**What you need to do:** All that should be output is the block of lines below from the line with "ATOM 350 C C" to the line with "ATOM 367 N N", both included, exactly as written.

**Recorded data:**
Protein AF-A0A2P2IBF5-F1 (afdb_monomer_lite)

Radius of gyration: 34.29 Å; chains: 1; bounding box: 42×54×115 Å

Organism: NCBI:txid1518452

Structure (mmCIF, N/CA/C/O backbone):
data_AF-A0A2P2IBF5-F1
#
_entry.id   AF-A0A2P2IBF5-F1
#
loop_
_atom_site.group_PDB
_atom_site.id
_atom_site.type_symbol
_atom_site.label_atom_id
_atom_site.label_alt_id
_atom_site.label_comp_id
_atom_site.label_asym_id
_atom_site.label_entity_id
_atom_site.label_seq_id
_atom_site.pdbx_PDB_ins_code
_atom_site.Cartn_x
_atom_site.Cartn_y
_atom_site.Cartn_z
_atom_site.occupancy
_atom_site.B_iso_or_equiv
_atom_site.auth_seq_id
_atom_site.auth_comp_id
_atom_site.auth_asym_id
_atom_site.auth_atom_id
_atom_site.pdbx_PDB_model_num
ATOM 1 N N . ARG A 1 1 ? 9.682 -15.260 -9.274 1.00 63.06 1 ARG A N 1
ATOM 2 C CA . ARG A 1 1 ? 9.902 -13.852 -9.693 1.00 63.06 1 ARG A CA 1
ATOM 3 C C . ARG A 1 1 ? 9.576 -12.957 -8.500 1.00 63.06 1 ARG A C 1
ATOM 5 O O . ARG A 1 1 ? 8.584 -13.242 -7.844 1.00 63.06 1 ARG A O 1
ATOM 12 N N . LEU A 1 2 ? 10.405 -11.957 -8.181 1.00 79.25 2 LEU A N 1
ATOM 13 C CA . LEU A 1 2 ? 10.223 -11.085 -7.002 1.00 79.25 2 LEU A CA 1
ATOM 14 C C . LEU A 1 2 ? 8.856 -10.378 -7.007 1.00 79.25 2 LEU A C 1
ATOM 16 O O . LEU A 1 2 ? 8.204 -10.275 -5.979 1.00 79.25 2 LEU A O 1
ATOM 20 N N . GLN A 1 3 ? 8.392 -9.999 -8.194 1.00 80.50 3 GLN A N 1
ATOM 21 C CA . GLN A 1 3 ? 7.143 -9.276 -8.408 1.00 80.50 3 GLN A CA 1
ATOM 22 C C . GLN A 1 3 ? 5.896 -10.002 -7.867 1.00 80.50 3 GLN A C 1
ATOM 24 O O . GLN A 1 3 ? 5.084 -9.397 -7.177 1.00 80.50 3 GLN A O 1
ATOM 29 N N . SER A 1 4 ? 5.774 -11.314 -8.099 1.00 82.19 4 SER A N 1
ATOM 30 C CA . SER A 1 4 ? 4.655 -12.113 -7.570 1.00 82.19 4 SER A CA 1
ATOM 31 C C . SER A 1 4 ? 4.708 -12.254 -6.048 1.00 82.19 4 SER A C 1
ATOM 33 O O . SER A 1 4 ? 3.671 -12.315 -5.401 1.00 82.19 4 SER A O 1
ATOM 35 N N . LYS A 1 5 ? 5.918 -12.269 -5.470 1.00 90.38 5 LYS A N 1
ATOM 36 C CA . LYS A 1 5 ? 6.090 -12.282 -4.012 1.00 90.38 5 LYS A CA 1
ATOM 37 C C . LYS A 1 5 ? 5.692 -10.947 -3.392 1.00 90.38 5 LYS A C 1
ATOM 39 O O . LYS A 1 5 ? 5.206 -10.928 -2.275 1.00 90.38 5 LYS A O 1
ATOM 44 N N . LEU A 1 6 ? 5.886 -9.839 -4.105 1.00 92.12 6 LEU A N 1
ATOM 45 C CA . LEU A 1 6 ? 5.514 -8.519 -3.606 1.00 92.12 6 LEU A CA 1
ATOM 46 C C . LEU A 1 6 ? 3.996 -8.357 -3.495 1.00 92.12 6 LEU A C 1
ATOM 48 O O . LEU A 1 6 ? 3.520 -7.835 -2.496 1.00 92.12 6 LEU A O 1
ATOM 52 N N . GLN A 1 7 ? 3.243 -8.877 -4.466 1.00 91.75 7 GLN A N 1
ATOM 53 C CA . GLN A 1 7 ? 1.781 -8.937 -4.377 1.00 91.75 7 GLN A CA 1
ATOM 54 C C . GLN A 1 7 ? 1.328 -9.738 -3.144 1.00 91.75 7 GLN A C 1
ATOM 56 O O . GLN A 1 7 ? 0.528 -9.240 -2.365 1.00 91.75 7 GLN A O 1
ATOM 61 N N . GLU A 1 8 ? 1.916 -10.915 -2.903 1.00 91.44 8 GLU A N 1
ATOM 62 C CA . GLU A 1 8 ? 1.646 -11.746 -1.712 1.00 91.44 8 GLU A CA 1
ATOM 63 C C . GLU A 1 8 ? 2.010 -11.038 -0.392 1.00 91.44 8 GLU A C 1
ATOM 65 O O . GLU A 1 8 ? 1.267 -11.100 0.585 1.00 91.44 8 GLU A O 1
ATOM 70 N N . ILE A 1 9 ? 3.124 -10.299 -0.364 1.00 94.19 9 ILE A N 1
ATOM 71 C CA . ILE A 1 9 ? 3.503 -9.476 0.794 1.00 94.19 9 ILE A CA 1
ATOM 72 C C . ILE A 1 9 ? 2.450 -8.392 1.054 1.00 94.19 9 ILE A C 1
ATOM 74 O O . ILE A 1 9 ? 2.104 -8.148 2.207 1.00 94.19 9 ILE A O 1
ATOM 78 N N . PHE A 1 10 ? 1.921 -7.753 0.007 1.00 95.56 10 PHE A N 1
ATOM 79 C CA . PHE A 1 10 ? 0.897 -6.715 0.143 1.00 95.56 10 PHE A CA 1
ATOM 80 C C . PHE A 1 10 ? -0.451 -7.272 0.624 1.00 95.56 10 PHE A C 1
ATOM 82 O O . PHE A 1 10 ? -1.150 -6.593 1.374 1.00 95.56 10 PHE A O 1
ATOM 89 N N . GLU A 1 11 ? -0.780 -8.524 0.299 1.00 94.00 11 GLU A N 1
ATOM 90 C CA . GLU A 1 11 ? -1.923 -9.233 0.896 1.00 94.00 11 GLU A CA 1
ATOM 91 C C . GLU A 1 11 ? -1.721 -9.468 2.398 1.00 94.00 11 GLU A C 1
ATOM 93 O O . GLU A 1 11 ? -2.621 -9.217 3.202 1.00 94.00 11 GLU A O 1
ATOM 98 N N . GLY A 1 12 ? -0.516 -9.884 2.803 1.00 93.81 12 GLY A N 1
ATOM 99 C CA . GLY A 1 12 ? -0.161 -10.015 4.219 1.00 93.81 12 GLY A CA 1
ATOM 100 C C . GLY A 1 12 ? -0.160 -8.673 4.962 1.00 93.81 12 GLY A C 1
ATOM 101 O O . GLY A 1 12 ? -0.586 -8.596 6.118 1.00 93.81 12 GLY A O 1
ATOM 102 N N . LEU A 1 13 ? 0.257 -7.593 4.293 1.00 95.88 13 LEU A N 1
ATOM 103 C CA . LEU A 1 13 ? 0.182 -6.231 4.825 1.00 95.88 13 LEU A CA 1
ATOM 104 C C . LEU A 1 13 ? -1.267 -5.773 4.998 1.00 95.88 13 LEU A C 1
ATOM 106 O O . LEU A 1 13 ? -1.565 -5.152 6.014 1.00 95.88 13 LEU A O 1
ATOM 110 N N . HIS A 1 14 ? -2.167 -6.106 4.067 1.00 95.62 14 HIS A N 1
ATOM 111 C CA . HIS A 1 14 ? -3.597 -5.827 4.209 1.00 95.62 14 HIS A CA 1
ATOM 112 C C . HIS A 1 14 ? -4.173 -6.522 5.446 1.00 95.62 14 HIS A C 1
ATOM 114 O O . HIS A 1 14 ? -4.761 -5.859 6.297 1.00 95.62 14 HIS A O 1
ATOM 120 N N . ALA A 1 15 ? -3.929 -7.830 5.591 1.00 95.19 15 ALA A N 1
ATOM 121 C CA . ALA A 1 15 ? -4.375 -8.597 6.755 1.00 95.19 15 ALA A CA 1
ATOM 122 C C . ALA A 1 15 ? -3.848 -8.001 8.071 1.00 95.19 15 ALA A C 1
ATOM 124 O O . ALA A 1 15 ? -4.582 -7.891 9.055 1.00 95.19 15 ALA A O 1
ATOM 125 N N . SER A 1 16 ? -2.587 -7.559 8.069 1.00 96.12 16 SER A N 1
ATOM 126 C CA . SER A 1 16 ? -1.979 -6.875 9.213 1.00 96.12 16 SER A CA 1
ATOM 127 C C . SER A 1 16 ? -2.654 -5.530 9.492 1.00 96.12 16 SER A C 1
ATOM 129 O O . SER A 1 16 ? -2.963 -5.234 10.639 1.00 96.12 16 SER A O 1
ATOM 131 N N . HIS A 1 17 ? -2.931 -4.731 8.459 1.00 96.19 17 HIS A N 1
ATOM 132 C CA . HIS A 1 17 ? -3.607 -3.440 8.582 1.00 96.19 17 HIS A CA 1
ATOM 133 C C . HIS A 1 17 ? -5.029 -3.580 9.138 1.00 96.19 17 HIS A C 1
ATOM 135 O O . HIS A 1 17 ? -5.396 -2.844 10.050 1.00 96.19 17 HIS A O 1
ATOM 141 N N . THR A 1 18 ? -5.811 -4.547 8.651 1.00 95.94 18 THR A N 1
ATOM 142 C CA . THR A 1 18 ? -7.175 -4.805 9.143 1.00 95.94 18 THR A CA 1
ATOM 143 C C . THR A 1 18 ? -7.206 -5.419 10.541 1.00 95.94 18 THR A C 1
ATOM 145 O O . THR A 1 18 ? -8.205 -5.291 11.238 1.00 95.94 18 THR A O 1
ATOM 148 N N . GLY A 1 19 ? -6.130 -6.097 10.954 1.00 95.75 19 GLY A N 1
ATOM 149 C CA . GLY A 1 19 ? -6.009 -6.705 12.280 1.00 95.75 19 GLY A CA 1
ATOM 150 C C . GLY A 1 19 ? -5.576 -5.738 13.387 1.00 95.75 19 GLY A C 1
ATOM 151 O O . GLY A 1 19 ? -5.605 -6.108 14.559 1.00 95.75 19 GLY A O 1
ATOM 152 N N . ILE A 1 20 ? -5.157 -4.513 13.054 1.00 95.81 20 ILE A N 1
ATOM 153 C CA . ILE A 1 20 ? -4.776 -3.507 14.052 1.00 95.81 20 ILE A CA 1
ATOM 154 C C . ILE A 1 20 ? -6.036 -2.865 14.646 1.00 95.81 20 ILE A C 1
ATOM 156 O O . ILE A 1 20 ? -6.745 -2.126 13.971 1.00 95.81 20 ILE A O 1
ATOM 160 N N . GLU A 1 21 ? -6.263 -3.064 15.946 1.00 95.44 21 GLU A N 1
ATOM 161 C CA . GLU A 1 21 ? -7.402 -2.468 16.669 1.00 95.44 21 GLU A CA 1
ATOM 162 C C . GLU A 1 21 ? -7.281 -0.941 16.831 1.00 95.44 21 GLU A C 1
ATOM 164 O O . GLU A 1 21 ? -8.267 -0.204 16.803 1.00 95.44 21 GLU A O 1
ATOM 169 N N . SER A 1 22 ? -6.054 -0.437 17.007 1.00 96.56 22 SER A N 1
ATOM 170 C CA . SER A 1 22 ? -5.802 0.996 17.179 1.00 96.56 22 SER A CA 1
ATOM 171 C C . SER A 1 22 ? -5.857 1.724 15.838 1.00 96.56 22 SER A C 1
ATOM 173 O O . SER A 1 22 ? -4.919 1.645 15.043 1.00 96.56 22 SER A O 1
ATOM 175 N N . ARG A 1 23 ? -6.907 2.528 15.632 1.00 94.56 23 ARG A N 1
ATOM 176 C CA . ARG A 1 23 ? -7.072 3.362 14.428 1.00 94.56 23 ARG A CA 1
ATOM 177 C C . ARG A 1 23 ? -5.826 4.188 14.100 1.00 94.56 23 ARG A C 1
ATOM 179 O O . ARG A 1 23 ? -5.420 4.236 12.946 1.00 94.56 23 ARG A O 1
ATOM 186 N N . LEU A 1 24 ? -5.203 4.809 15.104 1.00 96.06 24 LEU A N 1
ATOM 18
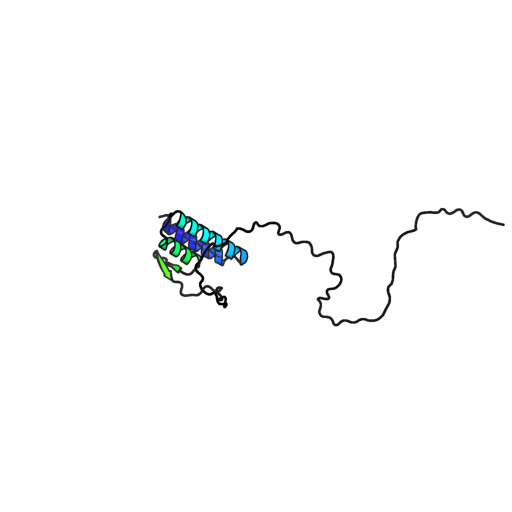7 C CA . LEU A 1 24 ? -3.993 5.611 14.901 1.00 96.06 24 LEU A CA 1
ATOM 188 C C . LEU A 1 24 ? -2.847 4.768 14.323 1.00 96.06 24 LEU A C 1
ATOM 190 O O . LEU A 1 24 ? -2.215 5.176 13.353 1.00 96.06 24 LEU A O 1
ATOM 194 N N . ARG A 1 25 ? -2.603 3.574 14.879 1.00 96.44 25 ARG A N 1
ATOM 195 C CA . ARG A 1 25 ? -1.545 2.672 14.394 1.00 96.44 25 ARG A CA 1
ATOM 196 C C . ARG A 1 25 ? -1.844 2.133 12.995 1.00 96.44 25 ARG A C 1
ATOM 198 O O . ARG A 1 25 ? -0.924 2.024 12.187 1.00 96.44 25 ARG A O 1
ATOM 205 N N . ALA A 1 26 ? -3.107 1.818 12.702 1.00 95.88 26 ALA A N 1
ATOM 206 C CA . ALA A 1 26 ? -3.525 1.362 11.377 1.00 95.88 26 ALA A CA 1
ATOM 207 C C . ALA A 1 26 ? -3.264 2.447 10.318 1.00 95.88 26 ALA A C 1
ATOM 209 O O . ALA A 1 26 ? -2.626 2.189 9.297 1.00 95.88 26 ALA A O 1
ATOM 210 N N . GLU A 1 27 ? -3.651 3.690 10.612 1.00 97.19 27 GLU A N 1
ATOM 211 C CA . GLU A 1 27 ? -3.407 4.836 9.733 1.00 97.19 27 GLU A CA 1
ATOM 212 C C . GLU A 1 27 ? -1.910 5.121 9.542 1.00 97.19 27 GLU A C 1
ATOM 214 O O . GLU A 1 27 ? -1.467 5.336 8.414 1.00 97.19 27 GLU A O 1
ATOM 219 N N . GLN A 1 28 ? -1.103 5.035 10.605 1.00 97.19 28 GLN A N 1
ATOM 220 C CA . GLN A 1 28 ? 0.356 5.180 10.514 1.00 97.19 28 GLN A CA 1
ATOM 221 C C . GLN A 1 28 ? 0.994 4.102 9.626 1.00 97.19 28 GLN A C 1
ATOM 223 O O . GLN A 1 28 ? 1.880 4.404 8.822 1.00 97.19 28 GLN A O 1
ATOM 228 N N . LEU A 1 29 ? 0.549 2.845 9.734 1.00 97.12 29 LEU A N 1
ATOM 229 C CA . LEU A 1 29 ? 1.012 1.772 8.853 1.00 97.12 29 LEU A CA 1
ATOM 230 C C . LEU A 1 29 ? 0.642 2.073 7.397 1.00 97.12 29 LEU A C 1
ATOM 232 O O . LEU A 1 29 ? 1.505 1.991 6.522 1.00 97.12 29 LEU A O 1
ATOM 236 N N . LYS A 1 30 ? -0.614 2.461 7.144 1.00 96.75 30 LYS A N 1
ATOM 237 C CA . LYS A 1 30 ? -1.099 2.817 5.805 1.00 96.75 30 LYS A CA 1
ATOM 238 C C . LYS A 1 30 ? -0.252 3.921 5.180 1.00 96.75 30 LYS A C 1
ATOM 240 O O . LYS A 1 30 ? 0.208 3.763 4.052 1.00 96.75 30 LYS A O 1
ATOM 245 N N . GLN A 1 31 ? 0.020 4.992 5.924 1.00 97.12 31 GLN A N 1
ATOM 246 C CA . GLN A 1 31 ? 0.880 6.086 5.467 1.00 97.12 31 GLN A CA 1
ATOM 247 C C . GLN A 1 31 ? 2.280 5.592 5.082 1.00 97.12 31 GLN A C 1
ATOM 249 O O . GLN A 1 31 ? 2.755 5.906 3.994 1.00 97.12 31 GLN A O 1
ATOM 254 N N . ARG A 1 32 ? 2.915 4.760 5.919 1.00 97.81 32 ARG A N 1
ATOM 255 C CA . ARG A 1 32 ? 4.256 4.215 5.636 1.00 97.81 32 ARG A CA 1
ATOM 256 C C . ARG A 1 32 ? 4.285 3.316 4.399 1.00 97.81 32 ARG A C 1
ATOM 258 O O . ARG A 1 32 ? 5.213 3.413 3.598 1.00 97.81 32 ARG A O 1
ATOM 265 N N . VAL A 1 33 ? 3.277 2.461 4.219 1.00 97.25 33 VAL A N 1
ATOM 266 C CA . VAL A 1 33 ? 3.178 1.574 3.045 1.00 97.25 33 VAL A CA 1
ATOM 267 C C . VAL A 1 33 ? 2.997 2.389 1.759 1.00 97.25 33 VAL A C 1
ATOM 269 O O . VAL A 1 33 ? 3.687 2.136 0.769 1.00 97.25 33 VAL A O 1
ATOM 272 N N . LEU A 1 34 ? 2.129 3.406 1.776 1.00 96.81 34 LEU A N 1
ATOM 273 C CA . LEU A 1 34 ? 1.912 4.277 0.617 1.00 96.81 34 LEU A CA 1
ATOM 274 C C . LEU A 1 34 ? 3.137 5.150 0.310 1.00 96.81 34 LEU A C 1
ATOM 276 O O . LEU A 1 34 ? 3.503 5.292 -0.855 1.00 96.81 34 LEU A O 1
ATOM 280 N N . GLN A 1 35 ? 3.827 5.664 1.333 1.00 97.50 35 GLN A N 1
ATOM 281 C CA . GLN A 1 35 ? 5.080 6.407 1.165 1.00 97.50 35 GLN A CA 1
ATOM 282 C C . GLN A 1 35 ? 6.171 5.545 0.517 1.00 97.50 35 GLN A C 1
ATOM 284 O O . GLN A 1 35 ? 6.899 6.022 -0.350 1.00 97.50 35 GLN A O 1
ATOM 289 N N . CYS A 1 36 ? 6.254 4.264 0.888 1.00 97.50 36 CYS A N 1
ATOM 290 C CA . CYS A 1 36 ? 7.178 3.319 0.265 1.00 97.50 36 CYS A CA 1
ATOM 291 C C . CYS A 1 36 ? 6.888 3.142 -1.235 1.00 97.50 36 CYS A C 1
ATOM 293 O O . CYS A 1 36 ? 7.808 3.196 -2.049 1.00 97.50 36 CYS A O 1
ATOM 295 N N . CYS A 1 37 ? 5.610 3.010 -1.611 1.00 96.44 37 CYS A N 1
ATOM 296 C CA . CYS A 1 37 ? 5.212 2.928 -3.018 1.00 96.44 37 CYS A CA 1
ATOM 297 C C . CYS A 1 37 ? 5.584 4.201 -3.791 1.00 96.44 37 CYS A C 1
ATOM 299 O O . CYS A 1 37 ? 6.087 4.101 -4.905 1.00 96.44 37 CYS A O 1
ATOM 301 N N . ARG A 1 38 ? 5.393 5.379 -3.182 1.00 96.56 38 ARG A N 1
ATOM 302 C CA . ARG A 1 38 ? 5.774 6.677 -3.763 1.00 96.56 38 ARG A CA 1
ATOM 303 C C . ARG A 1 38 ? 7.281 6.758 -4.017 1.00 96.56 38 ARG A C 1
ATOM 305 O O . ARG A 1 38 ? 7.698 7.076 -5.119 1.00 96.56 38 ARG A O 1
ATOM 312 N N . ALA A 1 39 ? 8.099 6.355 -3.044 1.00 97.81 39 ALA A N 1
ATOM 313 C CA . ALA A 1 39 ? 9.551 6.312 -3.218 1.00 97.81 39 ALA A CA 1
ATOM 314 C C . ALA A 1 39 ? 9.978 5.354 -4.349 1.00 97.81 39 ALA A C 1
ATOM 316 O O . ALA A 1 39 ? 10.915 5.639 -5.094 1.00 97.81 39 ALA A O 1
ATOM 317 N N . TRP A 1 40 ? 9.290 4.217 -4.507 1.00 97.56 40 TRP A N 1
ATOM 318 C CA . TRP A 1 40 ? 9.540 3.301 -5.626 1.00 97.56 40 TRP A CA 1
ATOM 319 C C . TRP A 1 40 ? 9.133 3.877 -6.983 1.00 97.56 40 TRP A C 1
ATOM 321 O O . TRP A 1 40 ? 9.780 3.551 -7.980 1.00 97.56 40 TRP A O 1
ATOM 331 N N . GLU A 1 41 ? 8.095 4.713 -7.025 1.00 95.88 41 GLU A N 1
ATOM 332 C CA . GLU A 1 41 ? 7.691 5.467 -8.214 1.00 95.88 41 GLU A CA 1
ATOM 333 C C . GLU A 1 41 ? 8.739 6.530 -8.572 1.00 95.88 41 GLU A C 1
ATOM 335 O O . GLU A 1 41 ? 9.227 6.546 -9.701 1.00 95.88 41 GLU A O 1
ATOM 340 N N . ASP A 1 42 ? 9.162 7.337 -7.593 1.00 97.06 42 ASP A N 1
ATOM 341 C CA . ASP A 1 42 ? 10.144 8.416 -7.766 1.00 97.06 42 ASP A CA 1
ATOM 342 C C . ASP A 1 42 ? 11.490 7.901 -8.290 1.00 97.06 42 ASP A C 1
ATOM 344 O O . ASP A 1 42 ? 12.158 8.546 -9.098 1.00 97.06 42 ASP A O 1
ATOM 348 N N . TRP A 1 43 ? 11.902 6.717 -7.834 1.00 98.06 43 TRP A N 1
ATOM 349 C CA . TRP A 1 43 ? 13.149 6.078 -8.260 1.00 98.06 43 TRP A CA 1
ATOM 350 C C . TRP A 1 43 ? 12.974 5.167 -9.482 1.00 98.06 43 TRP A C 1
ATOM 352 O O . TRP A 1 43 ? 13.926 4.493 -9.877 1.00 98.06 43 TRP A O 1
ATOM 362 N N . ALA A 1 44 ? 11.775 5.127 -10.074 1.00 96.44 44 ALA A N 1
ATOM 363 C CA . ALA A 1 44 ? 11.421 4.300 -11.227 1.00 96.44 44 ALA A CA 1
ATOM 364 C C . ALA A 1 44 ? 11.766 2.804 -11.055 1.00 96.44 44 ALA A C 1
ATOM 366 O O . ALA A 1 44 ? 12.137 2.119 -12.011 1.00 96.44 44 ALA A O 1
ATOM 367 N N . VAL A 1 45 ? 11.641 2.276 -9.831 1.00 96.31 45 VAL A N 1
ATOM 368 C CA . VAL A 1 45 ? 11.934 0.864 -9.515 1.00 96.31 45 VAL A CA 1
ATOM 369 C C . VAL A 1 45 ? 10.899 -0.058 -10.157 1.00 96.31 45 VAL A C 1
ATOM 371 O O . VAL A 1 45 ? 11.231 -1.151 -10.621 1.00 96.31 45 VAL A O 1
ATOM 374 N N . TYR A 1 46 ? 9.642 0.388 -10.198 1.00 95.25 46 TYR A N 1
ATOM 375 C CA . TYR A 1 46 ? 8.530 -0.341 -10.794 1.00 95.25 46 TYR A CA 1
ATOM 376 C C . TYR A 1 46 ? 7.648 0.579 -11.651 1.00 95.25 46 TYR A C 1
ATOM 378 O O . TYR A 1 46 ? 7.534 1.764 -11.345 1.00 95.25 46 TYR A O 1
ATOM 386 N N . PRO A 1 47 ? 6.975 0.047 -12.692 1.00 95.81 47 PRO A N 1
ATOM 387 C CA . PRO A 1 47 ? 5.985 0.806 -13.454 1.00 95.81 47 PRO A CA 1
ATOM 388 C C . PRO A 1 47 ? 4.809 1.275 -12.577 1.00 95.81 47 PRO A C 1
ATOM 390 O O . PRO A 1 47 ? 4.391 0.521 -11.690 1.00 95.81 47 PRO A O 1
ATOM 393 N N . PRO A 1 48 ? 4.204 2.444 -12.869 1.00 94.75 48 PRO A N 1
ATOM 394 C CA . PRO A 1 48 ? 3.116 3.007 -12.063 1.00 94.75 48 PRO A CA 1
ATOM 395 C C . PRO A 1 48 ? 1.902 2.070 -11.979 1.00 94.75 48 PRO A C 1
ATOM 397 O O . PRO A 1 48 ? 1.377 1.840 -10.895 1.00 94.75 48 PRO A O 1
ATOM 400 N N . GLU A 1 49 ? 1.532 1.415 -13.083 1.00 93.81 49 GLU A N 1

**Written answer:**
ATOM 350 C C . TRP A 1 43 ? 12.974 5.167 -9.482 1.00 98.06 43 TRP A C 1
ATOM 352 O O . TRP A 1 43 ? 13.926 4.493 -9.877 1.00 98.06 43 TRP A O 1
ATOM 362 N N . ALA A 1 44 ? 11.775 5.127 -10.074 1.00 96.44 44 ALA A N 1
ATOM 363 C CA . ALA A 1 44 ? 11.421 4.300 -11.227 1.00 96.44 44 ALA A CA 1
ATOM 364 C C . ALA A 1 44 ? 11.766 2.804 -11.055 1.00 96.44 44 ALA A C 1
ATOM 366 O O . ALA A 1 44 ? 12.137 2.119 -12.011 1.00 96.44 44 ALA A O 1
ATOM 367 N N . VAL A 1 45 ? 11.641 2.276 -9.831 1.00 96.31 45 VAL A N 1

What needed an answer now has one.